__DATA LISTING__.
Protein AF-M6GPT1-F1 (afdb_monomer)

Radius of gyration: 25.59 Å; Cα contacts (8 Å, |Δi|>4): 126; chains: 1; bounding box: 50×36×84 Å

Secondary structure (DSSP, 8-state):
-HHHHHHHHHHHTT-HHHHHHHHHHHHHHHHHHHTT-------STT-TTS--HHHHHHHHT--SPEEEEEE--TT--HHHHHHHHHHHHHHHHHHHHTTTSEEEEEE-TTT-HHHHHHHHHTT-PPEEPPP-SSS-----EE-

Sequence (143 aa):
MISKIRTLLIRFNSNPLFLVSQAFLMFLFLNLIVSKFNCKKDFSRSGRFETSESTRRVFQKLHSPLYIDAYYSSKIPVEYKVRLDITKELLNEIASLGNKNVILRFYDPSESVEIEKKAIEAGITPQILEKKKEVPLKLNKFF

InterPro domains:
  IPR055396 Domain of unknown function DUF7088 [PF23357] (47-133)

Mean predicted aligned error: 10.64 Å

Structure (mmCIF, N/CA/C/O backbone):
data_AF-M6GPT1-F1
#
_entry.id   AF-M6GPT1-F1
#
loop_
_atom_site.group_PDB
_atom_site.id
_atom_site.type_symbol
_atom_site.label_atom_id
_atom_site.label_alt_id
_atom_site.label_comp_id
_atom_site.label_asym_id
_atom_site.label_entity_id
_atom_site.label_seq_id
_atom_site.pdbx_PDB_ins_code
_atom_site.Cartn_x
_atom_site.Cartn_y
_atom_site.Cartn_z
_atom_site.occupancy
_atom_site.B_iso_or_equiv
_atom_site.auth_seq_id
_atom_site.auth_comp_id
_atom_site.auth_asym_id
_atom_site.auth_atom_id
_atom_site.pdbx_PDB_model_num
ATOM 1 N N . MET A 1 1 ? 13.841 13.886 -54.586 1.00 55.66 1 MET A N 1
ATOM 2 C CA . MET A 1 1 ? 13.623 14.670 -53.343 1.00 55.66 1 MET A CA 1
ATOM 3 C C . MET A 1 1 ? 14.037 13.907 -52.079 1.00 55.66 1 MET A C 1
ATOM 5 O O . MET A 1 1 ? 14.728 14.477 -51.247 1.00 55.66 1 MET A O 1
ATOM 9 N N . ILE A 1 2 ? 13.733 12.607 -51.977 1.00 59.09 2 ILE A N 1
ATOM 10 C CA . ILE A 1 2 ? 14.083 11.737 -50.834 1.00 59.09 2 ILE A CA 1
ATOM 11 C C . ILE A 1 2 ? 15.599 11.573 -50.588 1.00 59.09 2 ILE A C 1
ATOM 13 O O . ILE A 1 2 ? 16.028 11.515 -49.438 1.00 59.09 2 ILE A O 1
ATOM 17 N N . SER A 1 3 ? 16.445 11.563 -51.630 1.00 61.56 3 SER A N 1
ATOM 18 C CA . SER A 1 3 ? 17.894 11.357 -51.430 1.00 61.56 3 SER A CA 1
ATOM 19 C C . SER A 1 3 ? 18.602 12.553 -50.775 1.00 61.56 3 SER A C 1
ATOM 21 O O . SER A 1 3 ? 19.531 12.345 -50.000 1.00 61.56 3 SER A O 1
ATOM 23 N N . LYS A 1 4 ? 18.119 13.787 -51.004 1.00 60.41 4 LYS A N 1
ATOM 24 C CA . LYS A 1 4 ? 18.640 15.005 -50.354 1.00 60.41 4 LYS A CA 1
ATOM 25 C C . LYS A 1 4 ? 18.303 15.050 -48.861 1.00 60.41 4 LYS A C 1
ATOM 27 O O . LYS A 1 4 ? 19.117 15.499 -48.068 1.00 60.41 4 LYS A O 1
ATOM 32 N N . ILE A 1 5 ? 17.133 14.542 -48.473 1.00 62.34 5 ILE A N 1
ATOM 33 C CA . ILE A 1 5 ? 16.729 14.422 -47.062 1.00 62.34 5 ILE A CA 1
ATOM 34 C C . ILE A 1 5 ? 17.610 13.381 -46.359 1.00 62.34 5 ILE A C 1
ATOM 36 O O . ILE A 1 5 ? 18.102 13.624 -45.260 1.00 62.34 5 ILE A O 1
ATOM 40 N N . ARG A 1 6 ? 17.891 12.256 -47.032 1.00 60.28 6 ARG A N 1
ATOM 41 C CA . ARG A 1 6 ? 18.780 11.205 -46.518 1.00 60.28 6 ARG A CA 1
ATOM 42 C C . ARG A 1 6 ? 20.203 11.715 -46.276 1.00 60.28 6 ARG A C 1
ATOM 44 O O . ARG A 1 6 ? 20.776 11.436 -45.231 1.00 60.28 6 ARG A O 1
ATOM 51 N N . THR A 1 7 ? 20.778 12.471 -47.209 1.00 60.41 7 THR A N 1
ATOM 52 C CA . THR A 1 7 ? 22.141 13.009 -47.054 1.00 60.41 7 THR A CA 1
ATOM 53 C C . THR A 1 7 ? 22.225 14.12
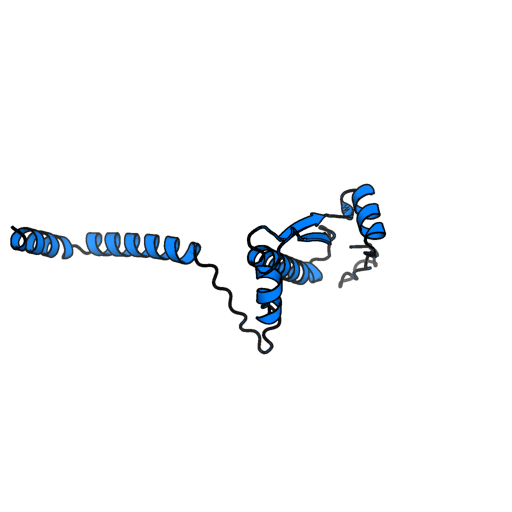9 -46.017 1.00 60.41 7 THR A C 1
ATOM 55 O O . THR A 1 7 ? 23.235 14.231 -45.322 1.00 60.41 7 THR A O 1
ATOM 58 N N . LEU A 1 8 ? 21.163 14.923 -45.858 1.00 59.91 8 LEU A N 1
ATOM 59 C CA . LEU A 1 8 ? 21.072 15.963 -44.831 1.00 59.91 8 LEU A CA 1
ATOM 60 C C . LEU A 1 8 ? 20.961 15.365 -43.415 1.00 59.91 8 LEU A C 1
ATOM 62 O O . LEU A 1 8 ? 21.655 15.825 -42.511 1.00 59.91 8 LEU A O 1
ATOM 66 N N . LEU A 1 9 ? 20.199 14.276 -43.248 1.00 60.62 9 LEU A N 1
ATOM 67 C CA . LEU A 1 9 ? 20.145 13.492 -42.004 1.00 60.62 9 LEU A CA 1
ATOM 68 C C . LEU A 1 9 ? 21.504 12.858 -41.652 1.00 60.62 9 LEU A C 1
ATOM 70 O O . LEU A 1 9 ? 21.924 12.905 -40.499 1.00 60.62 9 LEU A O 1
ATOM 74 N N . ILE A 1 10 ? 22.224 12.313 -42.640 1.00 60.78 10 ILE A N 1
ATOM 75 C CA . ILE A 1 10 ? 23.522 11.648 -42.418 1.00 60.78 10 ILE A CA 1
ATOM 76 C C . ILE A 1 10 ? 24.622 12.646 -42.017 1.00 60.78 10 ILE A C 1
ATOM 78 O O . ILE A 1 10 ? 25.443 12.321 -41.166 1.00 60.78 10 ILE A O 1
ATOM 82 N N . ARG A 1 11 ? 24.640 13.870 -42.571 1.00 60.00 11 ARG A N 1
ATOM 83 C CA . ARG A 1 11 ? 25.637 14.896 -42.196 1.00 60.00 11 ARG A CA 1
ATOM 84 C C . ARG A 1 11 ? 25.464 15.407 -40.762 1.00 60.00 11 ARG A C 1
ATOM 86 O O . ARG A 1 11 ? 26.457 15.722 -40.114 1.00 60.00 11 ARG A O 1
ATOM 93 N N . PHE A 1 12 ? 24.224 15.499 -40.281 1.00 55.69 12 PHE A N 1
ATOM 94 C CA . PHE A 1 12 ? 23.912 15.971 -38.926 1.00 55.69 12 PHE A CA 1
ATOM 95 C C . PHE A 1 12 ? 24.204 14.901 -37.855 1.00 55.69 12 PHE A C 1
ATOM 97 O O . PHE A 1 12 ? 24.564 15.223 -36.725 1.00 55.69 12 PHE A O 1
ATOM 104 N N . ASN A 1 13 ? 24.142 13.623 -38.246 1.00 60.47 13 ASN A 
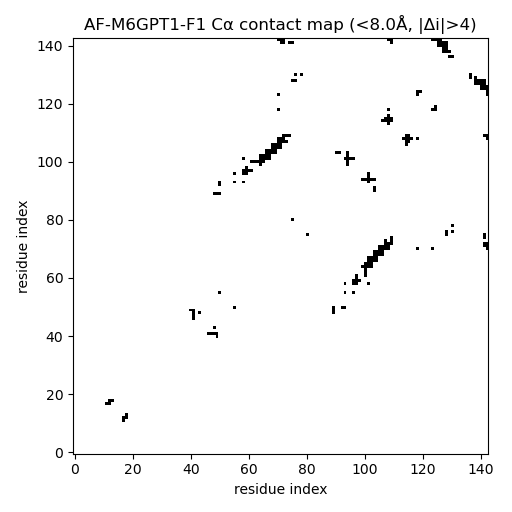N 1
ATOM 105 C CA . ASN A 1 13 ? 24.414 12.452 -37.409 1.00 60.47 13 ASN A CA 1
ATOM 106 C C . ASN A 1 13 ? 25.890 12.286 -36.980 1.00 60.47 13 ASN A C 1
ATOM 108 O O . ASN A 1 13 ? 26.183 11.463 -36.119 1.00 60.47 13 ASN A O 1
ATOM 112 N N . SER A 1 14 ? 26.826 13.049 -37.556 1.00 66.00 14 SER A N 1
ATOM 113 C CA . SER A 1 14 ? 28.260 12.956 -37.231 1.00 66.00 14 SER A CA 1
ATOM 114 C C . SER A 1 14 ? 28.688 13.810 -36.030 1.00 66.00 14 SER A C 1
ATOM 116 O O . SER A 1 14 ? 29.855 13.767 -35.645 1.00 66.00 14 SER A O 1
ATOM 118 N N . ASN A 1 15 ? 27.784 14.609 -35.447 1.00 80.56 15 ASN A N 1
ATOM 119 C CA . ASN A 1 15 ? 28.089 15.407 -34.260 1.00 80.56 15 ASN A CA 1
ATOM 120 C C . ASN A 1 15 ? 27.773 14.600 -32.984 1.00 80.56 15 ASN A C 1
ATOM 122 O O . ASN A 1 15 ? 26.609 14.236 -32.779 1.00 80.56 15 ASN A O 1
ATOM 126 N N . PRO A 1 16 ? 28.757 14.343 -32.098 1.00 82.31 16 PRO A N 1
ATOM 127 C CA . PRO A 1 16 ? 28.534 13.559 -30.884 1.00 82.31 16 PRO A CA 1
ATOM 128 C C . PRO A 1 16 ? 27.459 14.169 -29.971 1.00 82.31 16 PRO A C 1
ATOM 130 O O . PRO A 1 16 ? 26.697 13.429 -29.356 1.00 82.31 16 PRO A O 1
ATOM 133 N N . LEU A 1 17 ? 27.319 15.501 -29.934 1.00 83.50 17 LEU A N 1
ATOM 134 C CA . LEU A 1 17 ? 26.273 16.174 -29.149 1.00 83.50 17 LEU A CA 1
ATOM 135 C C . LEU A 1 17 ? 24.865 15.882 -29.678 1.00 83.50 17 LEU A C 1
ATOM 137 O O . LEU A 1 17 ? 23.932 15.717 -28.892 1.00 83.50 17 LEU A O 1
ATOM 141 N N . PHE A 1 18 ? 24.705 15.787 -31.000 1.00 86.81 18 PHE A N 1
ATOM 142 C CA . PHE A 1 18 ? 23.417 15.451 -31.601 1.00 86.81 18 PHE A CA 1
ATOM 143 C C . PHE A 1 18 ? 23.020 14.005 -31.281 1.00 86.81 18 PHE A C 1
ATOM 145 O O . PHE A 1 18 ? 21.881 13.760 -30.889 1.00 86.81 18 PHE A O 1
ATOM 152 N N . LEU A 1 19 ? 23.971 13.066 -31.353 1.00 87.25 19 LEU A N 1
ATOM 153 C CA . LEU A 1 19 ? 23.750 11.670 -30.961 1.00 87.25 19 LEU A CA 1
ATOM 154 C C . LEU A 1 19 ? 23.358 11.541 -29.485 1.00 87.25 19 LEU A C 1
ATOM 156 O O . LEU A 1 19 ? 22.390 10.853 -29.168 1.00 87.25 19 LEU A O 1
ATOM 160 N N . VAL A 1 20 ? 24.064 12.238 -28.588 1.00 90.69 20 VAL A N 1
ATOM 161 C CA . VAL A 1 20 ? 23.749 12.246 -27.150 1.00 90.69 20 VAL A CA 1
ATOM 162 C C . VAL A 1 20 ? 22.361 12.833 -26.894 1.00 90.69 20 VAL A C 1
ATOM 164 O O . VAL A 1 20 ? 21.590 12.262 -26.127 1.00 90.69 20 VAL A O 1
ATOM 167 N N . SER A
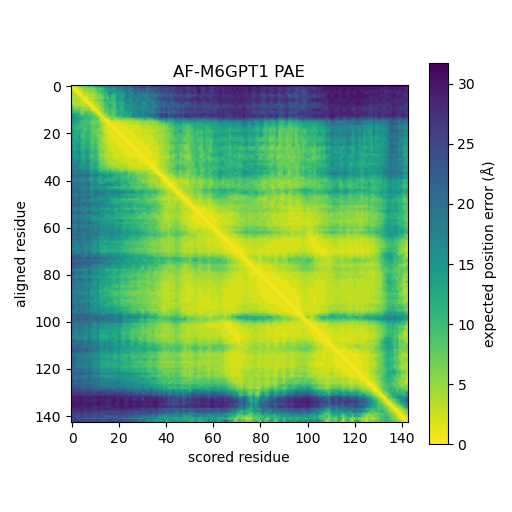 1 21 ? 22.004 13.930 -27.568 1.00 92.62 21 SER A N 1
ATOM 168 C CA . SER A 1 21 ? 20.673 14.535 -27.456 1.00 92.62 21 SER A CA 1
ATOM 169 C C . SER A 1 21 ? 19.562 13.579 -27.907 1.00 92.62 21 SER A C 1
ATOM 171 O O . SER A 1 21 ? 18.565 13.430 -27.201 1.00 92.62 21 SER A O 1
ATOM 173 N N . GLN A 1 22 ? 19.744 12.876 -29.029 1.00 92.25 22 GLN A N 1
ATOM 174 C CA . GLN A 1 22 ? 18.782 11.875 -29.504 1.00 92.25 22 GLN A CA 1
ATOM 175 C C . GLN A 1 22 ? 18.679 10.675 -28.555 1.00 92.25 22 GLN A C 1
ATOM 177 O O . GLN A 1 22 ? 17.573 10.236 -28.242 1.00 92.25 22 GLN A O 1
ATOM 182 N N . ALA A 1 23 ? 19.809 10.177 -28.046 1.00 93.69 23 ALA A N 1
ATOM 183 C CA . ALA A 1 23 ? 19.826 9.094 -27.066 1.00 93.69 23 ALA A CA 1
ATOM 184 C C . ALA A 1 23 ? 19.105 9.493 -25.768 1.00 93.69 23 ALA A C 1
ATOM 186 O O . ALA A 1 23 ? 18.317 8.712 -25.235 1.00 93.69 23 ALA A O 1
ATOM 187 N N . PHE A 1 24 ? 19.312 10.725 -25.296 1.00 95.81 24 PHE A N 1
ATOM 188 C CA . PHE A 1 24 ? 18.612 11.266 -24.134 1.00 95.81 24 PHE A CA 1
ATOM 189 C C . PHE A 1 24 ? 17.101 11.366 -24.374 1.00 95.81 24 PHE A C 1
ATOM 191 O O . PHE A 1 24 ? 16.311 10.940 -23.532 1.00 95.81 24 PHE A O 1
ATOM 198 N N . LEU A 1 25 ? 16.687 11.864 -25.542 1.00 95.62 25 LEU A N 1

__EXERCISE PROMPT__.
Above are the records; please give again, exactly and in full, only the lines that run from the line with "ATOM 75 C CA" through the line with "ATOM 116 O O", with no pictures.

__ANSWER TO THIS TASK__.
ATOM 75 C CA . ILE A 1 10 ? 23.522 11.648 -42.418 1.00 60.78 10 ILE A CA 1
ATOM 76 C C . ILE A 1 10 ? 24.622 12.646 -42.017 1.00 60.78 10 ILE A C 1
ATOM 78 O O . ILE A 1 10 ? 25.443 12.321 -41.166 1.00 60.78 10 ILE A O 1
ATOM 82 N N . ARG A 1 11 ? 24.640 13.870 -42.571 1.00 60.00 11 ARG A N 1
ATOM 83 C CA . ARG A 1 11 ? 25.637 14.896 -42.196 1.00 60.00 11 ARG A CA 1
ATOM 84 C C . ARG A 1 11 ? 25.464 15.407 -40.762 1.00 60.00 11 ARG A C 1
ATOM 86 O O . ARG A 1 11 ? 26.457 15.722 -40.114 1.00 60.00 11 ARG A O 1
ATOM 93 N N . PHE A 1 12 ? 24.224 15.499 -40.281 1.00 55.69 12 PHE A N 1
ATOM 94 C CA . PHE A 1 12 ? 23.912 15.971 -38.926 1.00 55.69 12 PHE A CA 1
ATOM 95 C C . PHE A 1 12 ? 24.204 14.901 -37.855 1.00 55.69 12 PHE A C 1
ATOM 97 O O . PHE A 1 12 ? 24.564 15.223 -36.725 1.00 55.69 12 PHE A O 1
ATOM 104 N N . ASN A 1 13 ? 24.142 13.623 -38.246 1.00 60.47 13 ASN A 
N 1
ATOM 105 C CA . ASN A 1 13 ? 24.414 12.452 -37.409 1.00 60.47 13 ASN A CA 1
ATOM 106 C C . ASN A 1 13 ? 25.890 12.286 -36.980 1.00 60.47 13 ASN A C 1
ATOM 108 O O . ASN A 1 13 ? 26.183 11.463 -36.119 1.00 60.47 13 ASN A O 1
ATOM 112 N N . SER A 1 14 ? 26.826 13.049 -37.556 1.00 66.00 14 SER A N 1
ATOM 113 C CA . SER A 1 14 ? 28.260 12.956 -37.231 1.00 66.00 14 SER A CA 1
ATOM 114 C C . SER A 1 14 ? 28.688 13.810 -36.030 1.00 66.00 14 SER A C 1
ATOM 116 O O . SER A 1 14 ? 29.855 13.767 -35.645 1.00 66.00 14 SER A O 1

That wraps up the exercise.